Although Sagan can’t answer either of those things for sure, he posits that we can know one thing: “aliens” would definitely look very different from human beings. They might not be green and they probably wouldn’t sprout antennae or tentacles like their most common depictions in the movies, but they would look different because their climate, evolution, and biology is not only not human, it would also be dictated by a different set of planetary laws. For example, Earth has generated such varied life forms as the centipede, the single-cell amoeba, and the basking shark. Each of these creatures are radically different from one another and they evolved in very different climates. The only thing they have in common is that planet Earth provided them all with the necessary evolutionary conditions to develop and grow.
Therefore, the same would be true of life forms on another planet, who would evolve according to the laws of their own unique environment. And even though they might be alive, the author speculates that these other life forms wouldn’t necessarily be humanoid in nature. They might be more similar to plants or stars and thus unlikely to make contact with us through traditional human communication channels. But if humanoid lifeforms did exist and attempt to make contact, Sagan remarks that it probably wouldn’t be through the dramatic spaceship crash-landing depicted in the movies. Instead, if we were going to communicate with extraterrestrial beings, it would likely be through radio. That’s because this form of communication would likely be accessible to any developed civilization and because radio waves can be used to communicate across very long distances, it’s something we, as humans, would easily pick up on.

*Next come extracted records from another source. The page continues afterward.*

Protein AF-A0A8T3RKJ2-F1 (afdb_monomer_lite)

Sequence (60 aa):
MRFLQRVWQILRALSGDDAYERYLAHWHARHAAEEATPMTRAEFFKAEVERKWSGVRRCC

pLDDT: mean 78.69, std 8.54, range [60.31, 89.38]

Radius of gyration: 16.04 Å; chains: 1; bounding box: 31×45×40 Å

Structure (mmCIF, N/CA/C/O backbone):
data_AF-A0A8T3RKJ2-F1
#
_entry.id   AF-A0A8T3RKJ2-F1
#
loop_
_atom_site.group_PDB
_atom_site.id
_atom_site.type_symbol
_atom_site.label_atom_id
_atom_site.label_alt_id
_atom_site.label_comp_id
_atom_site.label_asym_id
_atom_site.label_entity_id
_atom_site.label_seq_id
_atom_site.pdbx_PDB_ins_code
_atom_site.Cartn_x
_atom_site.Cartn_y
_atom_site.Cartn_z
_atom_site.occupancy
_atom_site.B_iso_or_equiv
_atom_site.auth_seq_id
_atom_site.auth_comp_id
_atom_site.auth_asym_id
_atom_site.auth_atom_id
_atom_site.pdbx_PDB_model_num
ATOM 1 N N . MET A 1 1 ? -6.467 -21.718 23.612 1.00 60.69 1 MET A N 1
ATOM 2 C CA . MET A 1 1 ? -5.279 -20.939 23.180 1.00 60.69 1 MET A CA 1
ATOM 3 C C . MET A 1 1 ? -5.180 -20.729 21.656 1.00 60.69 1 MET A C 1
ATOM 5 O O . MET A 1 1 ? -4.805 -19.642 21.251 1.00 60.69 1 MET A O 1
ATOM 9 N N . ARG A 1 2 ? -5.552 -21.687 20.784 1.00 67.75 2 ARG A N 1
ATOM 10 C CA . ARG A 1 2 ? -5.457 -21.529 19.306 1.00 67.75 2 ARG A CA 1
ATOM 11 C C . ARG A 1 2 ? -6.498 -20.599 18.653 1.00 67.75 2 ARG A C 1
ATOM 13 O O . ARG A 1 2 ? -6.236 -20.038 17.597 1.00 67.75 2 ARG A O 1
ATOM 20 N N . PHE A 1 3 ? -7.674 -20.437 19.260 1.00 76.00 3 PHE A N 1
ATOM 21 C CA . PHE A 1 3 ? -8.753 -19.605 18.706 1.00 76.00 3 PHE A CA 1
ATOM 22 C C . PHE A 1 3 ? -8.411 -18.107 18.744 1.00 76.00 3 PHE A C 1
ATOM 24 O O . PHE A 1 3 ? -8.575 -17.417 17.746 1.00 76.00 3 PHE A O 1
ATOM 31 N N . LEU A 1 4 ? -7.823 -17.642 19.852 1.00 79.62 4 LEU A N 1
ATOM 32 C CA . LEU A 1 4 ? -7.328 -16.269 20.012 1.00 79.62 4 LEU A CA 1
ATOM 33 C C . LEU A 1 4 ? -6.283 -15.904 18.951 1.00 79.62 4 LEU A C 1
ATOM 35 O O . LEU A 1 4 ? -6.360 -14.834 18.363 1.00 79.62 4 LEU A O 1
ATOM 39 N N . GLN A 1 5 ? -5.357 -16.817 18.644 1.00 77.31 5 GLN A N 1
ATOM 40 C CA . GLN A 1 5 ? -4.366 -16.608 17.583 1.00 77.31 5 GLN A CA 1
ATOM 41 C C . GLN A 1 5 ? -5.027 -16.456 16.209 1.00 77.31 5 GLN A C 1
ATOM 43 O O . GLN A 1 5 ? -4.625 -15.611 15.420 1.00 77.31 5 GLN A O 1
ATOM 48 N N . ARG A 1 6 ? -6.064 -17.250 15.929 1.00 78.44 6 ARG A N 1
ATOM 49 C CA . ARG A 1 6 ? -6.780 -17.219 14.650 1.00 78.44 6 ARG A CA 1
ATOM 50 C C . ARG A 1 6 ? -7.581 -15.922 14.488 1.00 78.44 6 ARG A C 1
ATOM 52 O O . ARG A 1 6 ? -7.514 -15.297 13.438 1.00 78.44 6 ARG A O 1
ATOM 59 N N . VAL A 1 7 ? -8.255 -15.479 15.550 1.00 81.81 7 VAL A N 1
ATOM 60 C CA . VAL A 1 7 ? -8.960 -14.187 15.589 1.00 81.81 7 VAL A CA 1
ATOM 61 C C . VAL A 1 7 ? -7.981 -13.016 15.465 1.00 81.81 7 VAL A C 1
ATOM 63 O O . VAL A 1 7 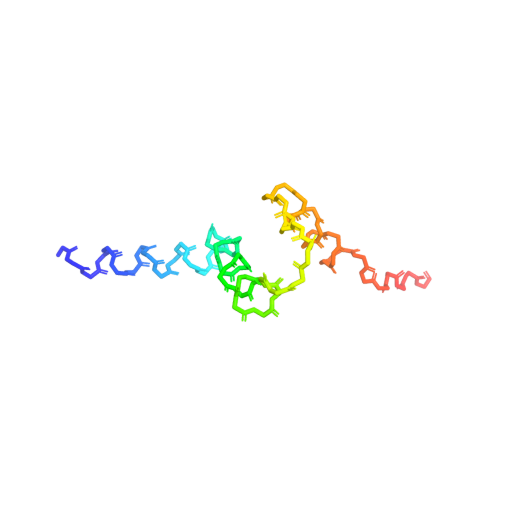? -8.264 -12.073 14.738 1.00 81.81 7 VAL A O 1
ATOM 66 N N . TRP A 1 8 ? -6.805 -13.092 16.094 1.00 78.69 8 TRP A N 1
ATOM 67 C CA . TRP A 1 8 ? -5.762 -12.068 15.974 1.00 78.69 8 TRP A CA 1
ATOM 68 C C . TRP A 1 8 ? -5.213 -11.941 14.546 1.00 78.69 8 TRP A C 1
ATOM 70 O O . TRP A 1 8 ? -5.055 -10.834 14.041 1.00 78.69 8 TRP A O 1
ATOM 80 N N . GLN A 1 9 ? -4.982 -13.066 13.863 1.00 72.31 9 GLN A N 1
ATOM 81 C CA . GLN A 1 9 ? -4.572 -13.080 12.453 1.00 72.31 9 GLN A CA 1
ATOM 82 C C . GLN A 1 9 ? -5.656 -12.489 11.538 1.00 72.31 9 GLN A C 1
ATOM 84 O O . GLN A 1 9 ? -5.352 -11.709 10.642 1.00 72.31 9 GLN A O 1
ATOM 89 N N . ILE A 1 10 ? -6.928 -12.798 11.805 1.00 73.00 10 ILE A N 1
ATOM 90 C CA . ILE A 1 10 ? -8.070 -12.246 11.063 1.00 73.00 10 ILE A CA 1
ATOM 91 C C . ILE A 1 10 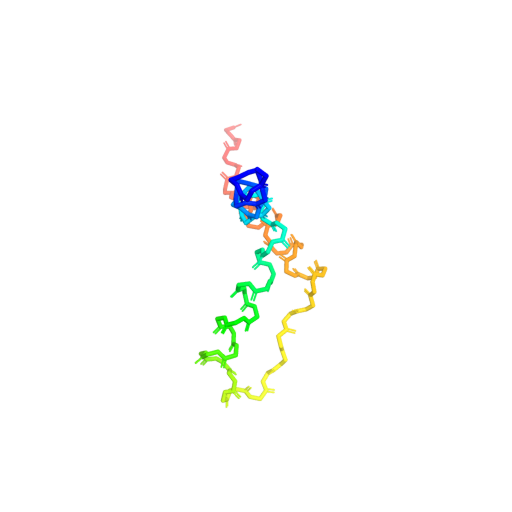? -8.199 -10.736 11.298 1.00 73.00 10 ILE A C 1
ATOM 93 O O . ILE A 1 10 ? -8.365 -9.987 10.342 1.00 73.00 10 ILE A O 1
ATOM 97 N N . LEU A 1 11 ? -8.074 -10.272 12.545 1.00 73.88 11 LEU A N 1
ATOM 98 C CA . LEU A 1 11 ? -8.088 -8.845 12.876 1.00 73.88 11 LEU A CA 1
ATOM 99 C C . LEU A 1 11 ? -6.937 -8.092 12.202 1.00 73.88 11 LEU A C 1
ATOM 101 O O . LEU A 1 11 ? -7.158 -6.997 11.702 1.00 73.88 11 LEU A O 1
ATOM 105 N N . ARG A 1 12 ? -5.744 -8.692 12.127 1.00 68.12 12 ARG A N 1
ATOM 106 C CA . ARG A 1 12 ? -4.585 -8.132 11.414 1.00 68.12 12 ARG A CA 1
ATOM 107 C C . ARG A 1 12 ? -4.805 -8.063 9.896 1.00 68.12 12 ARG A C 1
ATOM 109 O O . ARG A 1 12 ? -4.413 -7.090 9.260 1.00 68.12 12 ARG A O 1
ATOM 116 N N . ALA A 1 13 ? -5.471 -9.061 9.320 1.00 64.75 13 ALA A N 1
ATOM 117 C CA . ALA A 1 13 ? -5.848 -9.038 7.908 1.00 64.75 13 ALA A CA 1
ATOM 118 C C . ALA A 1 13 ? -6.948 -7.994 7.611 1.00 64.75 13 ALA A C 1
ATOM 120 O O . ALA A 1 13 ? -6.939 -7.315 6.584 1.00 64.75 13 ALA A O 1
ATOM 121 N N . LEU A 1 14 ? -7.902 -7.823 8.531 1.00 60.31 14 LEU A N 1
ATOM 122 C CA . LEU A 1 14 ? -8.982 -6.836 8.418 1.00 60.31 14 LEU A CA 1
ATOM 123 C C . LEU A 1 14 ? -8.532 -5.404 8.725 1.00 60.31 14 LEU A C 1
ATOM 125 O O . LEU A 1 14 ? -9.099 -4.472 8.160 1.00 60.31 14 LEU A O 1
ATOM 129 N N . SER A 1 15 ? -7.506 -5.207 9.560 1.00 64.69 15 SER A N 1
ATOM 130 C CA . SER A 1 15 ? -6.946 -3.879 9.846 1.00 64.69 15 SER A CA 1
ATOM 131 C C . SER A 1 15 ? -6.152 -3.299 8.674 1.00 64.69 15 SER A C 1
ATOM 133 O O . SER A 1 15 ? -5.760 -2.135 8.724 1.00 64.69 15 SER A O 1
ATOM 135 N N . GLY A 1 16 ? -5.909 -4.094 7.625 1.00 61.69 16 GLY A N 1
ATOM 136 C CA . GLY A 1 16 ? -5.110 -3.693 6.472 1.00 61.69 16 GLY A CA 1
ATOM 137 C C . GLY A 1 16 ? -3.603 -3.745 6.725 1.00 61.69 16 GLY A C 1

So, what would they say? Again, it’s impossible to know for sure, but it’s unlikely to be the type of direct or hostile threats we see in alien invasion films. The author posits that a message composed of prime numbers would be more likely because we could quickly and easily work out that this is a message rather than a blip of the radio waves. Does that mean aliens communicate through numbers? Does that mean we share anumerical system with other lifeforms? Sadly, these questions are also impossible to answer right now, but they’re definitely intriguing to consider!
Chapter 5: Final Summary
As human beings, it’s easy to get lost in our own heads and overestimate our own importance. We often assume that our problems are of utmost significance or that we are the center of our own universe. But if we pause for only a moment to consider the magnitude of the Cosmos, any sense of our own importance fades away. As we grapple with the vastness of a seemingly endless entity and ponder the billions of galaxies it contains, our own problems pale in comparison and we are invited to explore the mysteries of the universe.
Carl Sagan writes to make these mysteries accessible by exploring such questions as the Earth’s relationship to the Cosmos — it is, in fact, only one of a billion galaxies — and the possibility of extraterrestrial life. We can also use his study of the universe to chart a connection to our primitive ancestors by learning how early man used the stars to navigate life. And by comparing the early advancements in astronomy and physics, we realize that modern science isn’t quite so modern after all. In fact, some of our foundational principles were developed in the early 1600s! This proves that time and space places no limits on the possibilities that can be achieved by an inquiring human mind.